The Federal Circuit further held that using the 25% rule of thumb as a starting point and then applying the Georgia-Pacific factors to adjust the rate (as Uniloc’s expert did) is impermissible because “beginning from a fundamentally flawed premise and adjusting it based on legitimate considerations specific to the facts of the case nevertheless results in a fundamentally flawed conclusion.”

The Entire Market Value Rule

Another damages issue that the Federal Circuit addressed in Uniloc involved the Entire Market Value Rule. The Entire Market Value Rule allows a patentee to claim damages based on the market value of the accused product only where the patented feature creates the “basis for customer demand” or “substantially create(s) the value of the component parts.”4

Uniloc had conceded customers do not buy Microsoft’s Office or Windows because of the patented technology at issue and agreed that it would not base a royalty calculation on the entire market value of the products.5 However, at trial, Uniloc’s damage expert used a demonstrative pie chart to compare his suggested royalty against the total $19 billion of sales of the accused products as a “reasonableness” check. Uniloc’s counsel also used the $19 billion total sales figure during cross-examination of Microsoft’s expert and in closing argument. The district court concluded that this evidence might have tainted the jury verdict and granted Microsoft’s motion for a new damages trial. The Federal Circuit affirmed, holding that even if the jury’s damages calculation was not based wholly on the entire market value, the award was supported in part by the “faulty foundation of the entire market value.” In other words, if the entire market value of the accused products was not derived from the patented contribution, the “entire market value” of the accused products may not be used as a “reasonableness check.”

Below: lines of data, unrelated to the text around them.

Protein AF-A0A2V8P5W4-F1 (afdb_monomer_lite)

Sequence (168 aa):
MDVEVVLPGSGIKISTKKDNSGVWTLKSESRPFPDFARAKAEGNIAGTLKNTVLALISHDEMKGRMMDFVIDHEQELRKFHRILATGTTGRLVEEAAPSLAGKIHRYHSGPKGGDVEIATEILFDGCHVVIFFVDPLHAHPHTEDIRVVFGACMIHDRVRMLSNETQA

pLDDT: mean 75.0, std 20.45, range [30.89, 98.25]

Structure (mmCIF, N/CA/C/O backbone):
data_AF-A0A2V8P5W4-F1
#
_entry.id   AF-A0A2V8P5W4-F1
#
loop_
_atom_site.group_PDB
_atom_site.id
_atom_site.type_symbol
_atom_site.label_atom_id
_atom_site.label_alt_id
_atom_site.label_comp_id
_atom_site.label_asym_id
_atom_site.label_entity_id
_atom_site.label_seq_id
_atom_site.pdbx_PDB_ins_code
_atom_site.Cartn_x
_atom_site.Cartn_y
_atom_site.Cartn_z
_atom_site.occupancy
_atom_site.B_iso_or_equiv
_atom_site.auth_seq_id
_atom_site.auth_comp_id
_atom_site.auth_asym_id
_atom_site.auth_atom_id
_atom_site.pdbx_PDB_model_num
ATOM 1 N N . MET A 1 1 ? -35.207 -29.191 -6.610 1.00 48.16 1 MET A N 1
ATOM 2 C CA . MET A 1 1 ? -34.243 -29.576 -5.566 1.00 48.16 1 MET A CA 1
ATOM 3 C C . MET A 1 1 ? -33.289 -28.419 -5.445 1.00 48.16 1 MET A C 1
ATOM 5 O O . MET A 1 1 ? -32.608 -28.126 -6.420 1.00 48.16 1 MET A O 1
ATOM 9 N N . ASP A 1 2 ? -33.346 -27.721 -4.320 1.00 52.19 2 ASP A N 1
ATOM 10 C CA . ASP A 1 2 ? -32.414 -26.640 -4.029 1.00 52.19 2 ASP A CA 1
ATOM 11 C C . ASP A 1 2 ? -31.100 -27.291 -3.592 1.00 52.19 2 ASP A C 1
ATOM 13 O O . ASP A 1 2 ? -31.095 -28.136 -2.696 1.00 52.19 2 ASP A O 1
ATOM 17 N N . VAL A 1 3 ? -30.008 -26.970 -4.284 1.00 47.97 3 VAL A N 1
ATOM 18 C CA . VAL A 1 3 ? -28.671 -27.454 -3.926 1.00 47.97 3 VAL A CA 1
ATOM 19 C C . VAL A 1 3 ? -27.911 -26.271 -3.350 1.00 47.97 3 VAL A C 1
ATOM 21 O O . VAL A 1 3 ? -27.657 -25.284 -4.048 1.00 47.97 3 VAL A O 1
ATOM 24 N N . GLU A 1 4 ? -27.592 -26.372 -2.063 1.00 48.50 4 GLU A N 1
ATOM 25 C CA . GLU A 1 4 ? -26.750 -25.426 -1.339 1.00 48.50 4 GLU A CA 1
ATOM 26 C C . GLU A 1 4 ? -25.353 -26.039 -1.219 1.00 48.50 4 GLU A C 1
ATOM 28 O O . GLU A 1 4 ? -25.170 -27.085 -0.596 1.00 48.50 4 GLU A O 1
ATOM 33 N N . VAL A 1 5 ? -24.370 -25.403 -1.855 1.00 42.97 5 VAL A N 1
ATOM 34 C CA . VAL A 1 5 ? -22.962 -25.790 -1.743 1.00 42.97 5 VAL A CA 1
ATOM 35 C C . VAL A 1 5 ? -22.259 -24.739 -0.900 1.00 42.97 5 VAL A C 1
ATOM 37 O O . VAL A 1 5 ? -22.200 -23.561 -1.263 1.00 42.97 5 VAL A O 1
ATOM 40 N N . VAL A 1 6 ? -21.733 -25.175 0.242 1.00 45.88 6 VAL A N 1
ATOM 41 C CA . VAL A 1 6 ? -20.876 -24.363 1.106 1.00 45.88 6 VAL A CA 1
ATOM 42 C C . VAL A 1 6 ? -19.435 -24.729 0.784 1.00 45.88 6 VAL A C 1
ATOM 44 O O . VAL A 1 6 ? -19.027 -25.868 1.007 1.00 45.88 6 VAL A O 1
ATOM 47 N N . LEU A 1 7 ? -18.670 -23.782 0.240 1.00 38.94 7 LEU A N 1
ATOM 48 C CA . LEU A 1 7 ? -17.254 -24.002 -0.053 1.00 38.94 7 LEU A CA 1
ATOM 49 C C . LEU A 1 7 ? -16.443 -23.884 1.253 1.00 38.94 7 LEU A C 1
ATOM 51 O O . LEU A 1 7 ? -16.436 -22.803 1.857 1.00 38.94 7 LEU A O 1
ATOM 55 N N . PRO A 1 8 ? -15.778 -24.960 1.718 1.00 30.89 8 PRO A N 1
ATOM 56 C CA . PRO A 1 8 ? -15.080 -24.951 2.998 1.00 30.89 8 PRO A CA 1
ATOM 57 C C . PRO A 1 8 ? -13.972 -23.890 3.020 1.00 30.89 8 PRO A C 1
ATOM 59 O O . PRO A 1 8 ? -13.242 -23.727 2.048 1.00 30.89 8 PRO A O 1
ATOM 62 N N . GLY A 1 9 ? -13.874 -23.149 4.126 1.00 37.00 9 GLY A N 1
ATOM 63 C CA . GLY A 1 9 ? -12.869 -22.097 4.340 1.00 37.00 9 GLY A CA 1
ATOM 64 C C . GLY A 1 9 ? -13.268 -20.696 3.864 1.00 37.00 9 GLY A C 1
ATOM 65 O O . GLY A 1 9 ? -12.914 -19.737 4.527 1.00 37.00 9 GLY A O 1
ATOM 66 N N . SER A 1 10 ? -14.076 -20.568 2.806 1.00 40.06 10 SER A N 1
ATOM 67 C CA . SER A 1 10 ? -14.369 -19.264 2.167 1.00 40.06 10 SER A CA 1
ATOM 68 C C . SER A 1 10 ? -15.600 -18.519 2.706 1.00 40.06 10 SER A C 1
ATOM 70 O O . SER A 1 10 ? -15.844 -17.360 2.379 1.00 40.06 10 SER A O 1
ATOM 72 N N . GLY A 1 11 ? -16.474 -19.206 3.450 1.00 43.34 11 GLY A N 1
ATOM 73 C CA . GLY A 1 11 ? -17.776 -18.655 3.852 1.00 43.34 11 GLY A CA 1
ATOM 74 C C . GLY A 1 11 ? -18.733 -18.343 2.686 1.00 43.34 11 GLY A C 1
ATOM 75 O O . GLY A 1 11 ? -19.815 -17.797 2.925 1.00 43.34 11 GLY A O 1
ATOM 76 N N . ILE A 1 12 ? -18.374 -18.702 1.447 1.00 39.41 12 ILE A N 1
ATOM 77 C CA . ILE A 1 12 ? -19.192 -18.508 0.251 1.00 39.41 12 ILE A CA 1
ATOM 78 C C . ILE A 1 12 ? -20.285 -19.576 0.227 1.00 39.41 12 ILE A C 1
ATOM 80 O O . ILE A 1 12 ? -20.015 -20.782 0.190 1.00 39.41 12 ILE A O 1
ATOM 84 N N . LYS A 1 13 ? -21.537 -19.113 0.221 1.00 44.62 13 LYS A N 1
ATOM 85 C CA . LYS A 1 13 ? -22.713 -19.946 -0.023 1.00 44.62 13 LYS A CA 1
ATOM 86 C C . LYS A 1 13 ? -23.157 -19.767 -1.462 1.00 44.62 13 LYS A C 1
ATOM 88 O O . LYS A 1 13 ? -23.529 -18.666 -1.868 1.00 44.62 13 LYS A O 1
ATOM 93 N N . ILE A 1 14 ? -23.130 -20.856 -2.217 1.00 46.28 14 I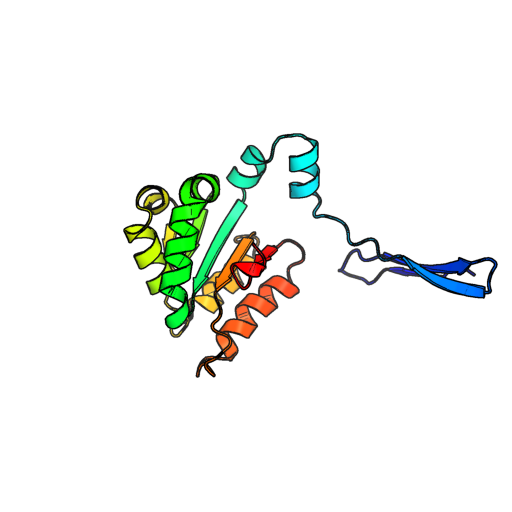LE A N 1
ATOM 94 C CA . ILE A 1 14 ? -23.673 -20.897 -3.568 1.00 46.28 14 ILE A CA 1
ATOM 95 C C . ILE A 1 14 ? -24.994 -21.651 -3.489 1.00 46.28 14 ILE A C 1
ATOM 97 O O . ILE A 1 14 ? -25.019 -22.839 -3.167 1.00 46.28 14 ILE A O 1
ATOM 101 N N . SER A 1 15 ? -26.092 -20.952 -3.772 1.00 48.81 15 SER A N 1
ATOM 102 C CA . SER A 1 15 ? -27.405 -21.580 -3.913 1.00 48.81 15 SER A CA 1
ATOM 103 C C . SER A 1 15 ? -27.854 -21.521 -5.364 1.00 48.81 15 SER A C 1
ATOM 105 O O . SER A 1 15 ? -27.708 -20.500 -6.046 1.00 48.81 15 SER A O 1
ATOM 107 N N . THR A 1 16 ? -28.393 -22.641 -5.836 1.00 44.81 16 THR A N 1
ATOM 108 C CA . THR A 1 16 ? -29.056 -22.721 -7.135 1.00 44.81 16 THR A CA 1
ATOM 109 C C . THR A 1 16 ? -30.540 -22.936 -6.902 1.00 44.81 16 THR A C 1
ATOM 111 O O . THR A 1 16 ? -30.944 -23.878 -6.219 1.00 44.81 16 THR A O 1
ATOM 114 N N . LYS A 1 17 ? -31.357 -22.036 -7.454 1.00 54.47 17 LYS A N 1
ATOM 115 C CA . LYS A 1 17 ? -32.813 -22.179 -7.470 1.00 54.47 17 LYS A CA 1
ATOM 116 C C . LYS A 1 17 ? -33.274 -22.216 -8.917 1.00 54.47 17 LYS A C 1
ATOM 118 O O . LYS A 1 17 ? -32.844 -21.397 -9.728 1.00 54.47 17 LYS A O 1
ATOM 123 N N . LYS A 1 18 ? -34.132 -23.180 -9.239 1.00 53.12 18 LYS A N 1
ATOM 124 C CA . LYS A 1 18 ? -34.804 -23.242 -10.537 1.00 53.12 18 LYS A CA 1
ATOM 125 C C . LYS A 1 18 ? -36.050 -22.370 -10.455 1.00 53.12 18 LYS A C 1
ATOM 127 O O . LYS A 1 18 ? -36.900 -22.608 -9.597 1.00 53.12 18 LYS A O 1
ATOM 132 N N . ASP A 1 19 ? -36.127 -21.336 -11.280 1.00 59.31 19 ASP A N 1
ATOM 133 C CA . ASP A 1 19 ? -37.327 -20.506 -11.342 1.00 59.31 19 ASP A CA 1
ATOM 134 C C . ASP A 1 19 ? -38.462 -21.212 -12.110 1.00 59.31 19 ASP A C 1
ATOM 136 O O . ASP A 1 19 ? -38.281 -22.279 -12.706 1.00 59.31 19 ASP A O 1
ATOM 140 N N . ASN A 1 20 ? -39.657 -20.613 -12.099 1.00 55.66 20 ASN A N 1
ATOM 141 C CA . ASN A 1 20 ? -40.844 -21.166 -12.763 1.00 55.66 20 ASN A CA 1
ATOM 142 C C . ASN A 1 20 ? -40.715 -21.225 -14.300 1.00 55.66 20 ASN A C 1
ATOM 144 O O . ASN A 1 20 ? -41.570 -21.824 -14.947 1.00 55.66 20 ASN A O 1
ATOM 148 N N . SER A 1 21 ? -39.667 -20.629 -14.881 1.00 56.94 21 SER A N 1
ATOM 149 C CA . SER A 1 21 ? -39.350 -20.705 -16.312 1.00 56.94 21 SER A CA 1
ATOM 150 C C . SER A 1 21 ? -38.360 -21.828 -16.647 1.00 56.94 21 SER A C 1
ATOM 152 O O . SER A 1 21 ? -38.089 -22.106 -17.812 1.00 56.94 21 SER A O 1
ATOM 154 N N . GLY A 1 22 ? -37.846 -22.521 -15.628 1.00 51.38 22 GLY A N 1
ATOM 155 C CA . GLY A 1 22 ? -36.889 -23.608 -15.771 1.00 51.38 22 GLY A CA 1
ATOM 156 C C . GLY A 1 22 ? -35.431 -23.160 -15.871 1.00 51.38 22 GLY A C 1
ATOM 157 O O . GLY A 1 22 ? -34.565 -24.016 -16.069 1.00 51.38 22 GLY A O 1
ATOM 158 N N . VAL A 1 23 ? -35.159 -21.866 -15.688 1.00 45.06 23 VAL A N 1
ATOM 159 C CA . VAL A 1 23 ? -33.819 -21.278 -15.701 1.00 45.06 23 VAL A CA 1
ATOM 160 C C . VAL A 1 23 ? -33.204 -21.387 -14.304 1.00 45.06 23 VAL A C 1
ATOM 162 O O . VAL A 1 23 ? -33.863 -21.184 -13.282 1.00 45.06 23 VAL A O 1
ATOM 165 N N . TRP A 1 24 ? -31.924 -21.754 -14.255 1.00 47.50 24 TRP A N 1
ATOM 166 C CA . TRP A 1 24 ? -31.162 -21.821 -13.012 1.00 47.50 24 TRP A CA 1
ATOM 167 C C . TRP A 1 24 ? -30.586 -20.447 -12.691 1.00 47.50 24 TRP A C 1
ATOM 169 O O . TRP A 1 24 ? -29.781 -19.919 -13.456 1.00 47.50 24 TRP A O 1
ATOM 179 N N . THR A 1 25 ? -30.977 -19.871 -11.556 1.00 39.66 25 THR A N 1
ATOM 180 C CA . THR A 1 25 ? -30.414 -18.603 -11.084 1.00 39.66 25 THR A CA 1
ATOM 181 C C . THR A 1 25 ? -29.355 -18.871 -10.019 1.00 39.66 25 THR A C 1
ATOM 183 O O . THR A 1 25 ? -29.628 -19.528 -9.011 1.00 39.66 25 THR A O 1
ATOM 186 N N . LEU A 1 26 ? -28.146 -18.351 -10.243 1.00 40.34 26 LEU A N 1
ATOM 187 C CA . LEU A 1 26 ? -27.048 -18.376 -9.281 1.00 40.34 26 LEU A CA 1
ATOM 188 C C . LEU A 1 26 ? -27.172 -17.161 -8.359 1.00 40.34 26 LEU A C 1
ATOM 190 O O . LEU A 1 26 ? -27.127 -16.024 -8.828 1.00 40.34 26 LEU A O 1
ATOM 194 N N . LYS A 1 27 ? -27.310 -17.384 -7.050 1.00 44.38 27 LYS A N 1
ATOM 195 C CA . LYS A 1 27 ? -27.164 -16.316 -6.055 1.00 44.38 27 LYS A CA 1
ATOM 196 C C . LYS A 1 27 ? -25.859 -16.527 -5.301 1.00 44.38 27 LYS A C 1
ATOM 198 O O . LYS A 1 27 ? -25.761 -17.450 -4.495 1.00 44.38 27 LYS A O 1
ATOM 203 N N . SER A 1 28 ? -24.868 -15.682 -5.581 1.00 39.84 28 SER A N 1
ATOM 204 C CA . SER A 1 28 ? -23.673 -15.543 -4.750 1.00 39.84 28 SER A CA 1
ATOM 205 C C . SER A 1 28 ? -23.880 -14.380 -3.786 1.00 39.84 28 SER A C 1
ATOM 207 O O . SER A 1 28 ? -23.950 -13.225 -4.208 1.00 39.84 28 SER A O 1
ATOM 209 N N . GLU A 1 29 ? -23.964 -14.662 -2.492 1.00 43.34 29 GLU A N 1
ATOM 210 C CA . GLU A 1 29 ? -23.838 -13.618 -1.478 1.00 43.34 29 GLU A CA 1
ATOM 211 C C . GLU A 1 29 ? -22.348 -13.341 -1.258 1.00 43.34 29 GLU A C 1
ATOM 213 O O . GLU A 1 29 ? -21.695 -13.984 -0.438 1.00 43.34 29 GLU A O 1
ATOM 218 N N . SER A 1 30 ? -21.780 -12.389 -2.004 1.00 38.72 30 SER A N 1
ATOM 219 C CA . SER A 1 30 ? -20.497 -11.796 -1.624 1.00 38.72 30 SER A CA 1
ATOM 220 C C . SER A 1 30 ? -20.741 -10.973 -0.360 1.00 38.72 30 SER A C 1
ATOM 222 O O . SER A 1 30 ? -21.292 -9.871 -0.430 1.00 38.72 30 SER A O 1
ATOM 224 N N . ARG A 1 31 ? -20.413 -11.522 0.813 1.00 41.19 31 ARG A N 1
ATOM 225 C CA . ARG A 1 31 ? -20.566 -10.790 2.074 1.00 41.19 31 ARG A CA 1
ATOM 226 C C . ARG A 1 31 ? -19.686 -9.537 2.027 1.00 41.19 31 ARG A C 1
ATOM 228 O O . ARG A 1 31 ? -18.476 -9.668 1.845 1.00 41.19 31 ARG A O 1
ATOM 235 N N . PRO A 1 32 ? -20.230 -8.324 2.210 1.00 43.19 32 PRO A N 1
ATOM 236 C CA . PRO A 1 32 ? -19.382 -7.192 2.534 1.00 43.19 32 PRO A CA 1
ATOM 237 C C . PRO A 1 32 ? -18.718 -7.473 3.895 1.00 43.19 32 PRO A C 1
ATOM 239 O O . PRO A 1 32 ? -19.349 -8.025 4.797 1.00 43.19 32 PRO A O 1
ATOM 242 N N . PHE A 1 33 ? -17.425 -7.157 4.012 1.00 47.91 33 PHE A N 1
ATOM 243 C CA . PHE A 1 33 ? -16.586 -7.484 5.171 1.00 47.91 33 PHE A CA 1
ATOM 244 C C . PHE A 1 33 ? -17.276 -7.054 6.473 1.00 47.91 33 PHE A C 1
ATOM 246 O O . PHE A 1 33 ? -17.688 -5.888 6.546 1.00 47.91 33 PHE A O 1
ATOM 253 N N . PRO A 1 34 ? -17.388 -7.941 7.486 1.00 50.50 34 PRO A N 1
ATOM 254 C CA . PRO A 1 34 ? -18.166 -7.662 8.684 1.00 50.50 34 PRO A CA 1
ATOM 255 C C . PRO A 1 34 ? -17.759 -6.348 9.338 1.00 50.50 34 PRO A C 1
ATOM 257 O O . PRO A 1 34 ? -18.634 -5.546 9.616 1.00 50.50 34 PRO A O 1
ATOM 260 N N . ASP A 1 35 ? -16.463 -6.066 9.481 1.00 55.44 35 ASP A N 1
ATOM 261 C CA . ASP A 1 35 ? -16.009 -4.931 10.289 1.00 55.44 35 ASP A CA 1
ATOM 262 C C . ASP A 1 35 ? -16.189 -3.576 9.600 1.00 55.44 35 ASP A C 1
ATOM 264 O O . ASP A 1 35 ? -16.691 -2.648 10.222 1.00 55.44 35 ASP A O 1
ATOM 268 N N . PHE A 1 36 ? -15.867 -3.438 8.309 1.00 53.25 36 PHE A N 1
ATOM 269 C CA . PHE A 1 36 ? -16.007 -2.152 7.608 1.00 53.25 36 PHE A CA 1
ATOM 270 C C . PHE A 1 36 ? -17.448 -1.839 7.199 1.00 53.25 36 PHE A C 1
ATOM 272 O O . PHE A 1 36 ? -17.871 -0.686 7.276 1.00 53.25 36 PHE A O 1
ATOM 279 N N . ALA A 1 37 ? -18.222 -2.843 6.773 1.00 56.81 37 ALA A N 1
ATOM 280 C CA . ALA A 1 37 ? -19.627 -2.642 6.422 1.00 56.81 37 ALA A CA 1
ATOM 281 C C . ALA A 1 37 ? -20.463 -2.320 7.665 1.00 56.81 37 ALA A C 1
ATOM 283 O O . ALA A 1 37 ? -21.297 -1.414 7.633 1.00 56.81 37 ALA A O 1
ATOM 284 N N . ARG A 1 38 ? -20.175 -3.003 8.778 1.00 55.94 38 ARG A N 1
ATOM 285 C CA . ARG A 1 38 ? -20.758 -2.713 10.086 1.00 55.94 38 ARG A CA 1
ATOM 286 C C . ARG A 1 38 ? -20.285 -1.373 10.633 1.00 55.94 38 ARG A C 1
ATOM 288 O O . ARG A 1 38 ? -21.132 -0.585 11.013 1.00 55.94 38 ARG A O 1
ATOM 295 N N . ALA A 1 39 ? -18.993 -1.048 10.586 1.00 56.38 39 ALA A N 1
ATOM 296 C CA . ALA A 1 39 ? -18.493 0.253 11.038 1.00 56.38 39 ALA A CA 1
ATOM 297 C C . ALA A 1 39 ? -19.074 1.419 10.231 1.00 56.38 39 ALA A C 1
ATOM 299 O O . ALA A 1 39 ? -19.353 2.476 10.791 1.00 56.38 39 ALA A O 1
ATOM 300 N N . LYS A 1 40 ? -19.311 1.229 8.926 1.00 49.12 40 LYS A N 1
ATOM 301 C CA . LYS A 1 40 ? -20.041 2.194 8.096 1.00 49.12 40 LYS A CA 1
ATOM 302 C C . LYS A 1 40 ? -21.509 2.306 8.518 1.00 49.12 40 LYS A C 1
ATOM 304 O O . LYS A 1 40 ? -22.006 3.421 8.625 1.00 49.12 40 LYS A O 1
ATOM 309 N N . ALA A 1 41 ? -22.184 1.186 8.787 1.00 57.38 41 ALA A N 1
ATOM 310 C CA . ALA A 1 41 ? -23.571 1.168 9.264 1.00 57.38 41 ALA A CA 1
ATOM 311 C C . ALA A 1 41 ? -23.736 1.740 10.689 1.00 57.38 41 ALA A C 1
ATOM 313 O O . ALA A 1 41 ? -24.756 2.350 10.990 1.00 57.38 41 ALA A O 1
ATOM 314 N N . GLU A 1 42 ? -22.725 1.585 11.544 1.00 67.75 42 GLU A N 1
ATOM 315 C CA . GLU A 1 42 ? -22.671 2.070 12.930 1.00 67.75 42 GLU A CA 1
ATOM 316 C C . GLU A 1 42 ? -22.071 3.487 13.044 1.00 67.75 42 GLU A C 1
ATOM 318 O O . GLU A 1 42 ? -21.980 4.033 14.141 1.00 67.75 42 GLU A O 1
ATOM 323 N N . GLY A 1 43 ? -21.635 4.094 11.932 1.00 60.69 43 GLY A N 1
ATOM 324 C CA . GLY A 1 43 ? -21.019 5.426 11.918 1.00 60.69 43 GLY A CA 1
ATOM 325 C C . GLY A 1 43 ? -19.637 5.512 12.588 1.00 60.69 43 GLY A C 1
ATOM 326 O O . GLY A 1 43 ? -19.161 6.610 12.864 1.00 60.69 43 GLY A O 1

Uniloc also argued that the entire market value of the products may appropriately be admitted if the royalty rate is low enough. In Lucent, the Federal Circuit had stated that:

“[T]he base used in a running royalty calculation can always be the value of the entire commercial embodiment, as long as the magnitude of the rate is within an acceptable range (as determined by the evidence).”6

Despite this language in Lucent, the Uniloc court stated:

“The Supreme Court and this court’s precedents do not allow consideration of the entire market value of accused products for minor patent improvements simply by asserting a low enough royalty rate.”

1 No. 2010-1035, -1055 (Fed. Cir. Jan. 4, 2011).

2 Gordon Smith and Russell Parr, INTELLECTUAL PROPERTY: VALUATION, EXPLOITATION AND INFRINGEMENT DAMAGES, 412, Use of the 25% Rule in Valuing Intellectual Property (2005).

3 The Demise Of Junk Science And The 25% Rule, law360.com (July 28, 2010) available at http://www.law360.com/web/articles/181888.

4 Lucent Techs., Inc. v. Gateway, Inc., 580 F.3d 1301, 1336 (Fed. Cir. 2009).

5 Uniloc USA, Inc. v. Microsoft Corp., 640 F. Supp. 2d 150, 184 (D.R.I. 2009).

6 Lucent Techs., Inc. v. Gateway, Inc., 580 F.3d 1301, 1338-39 (Fed. Cir. 2009).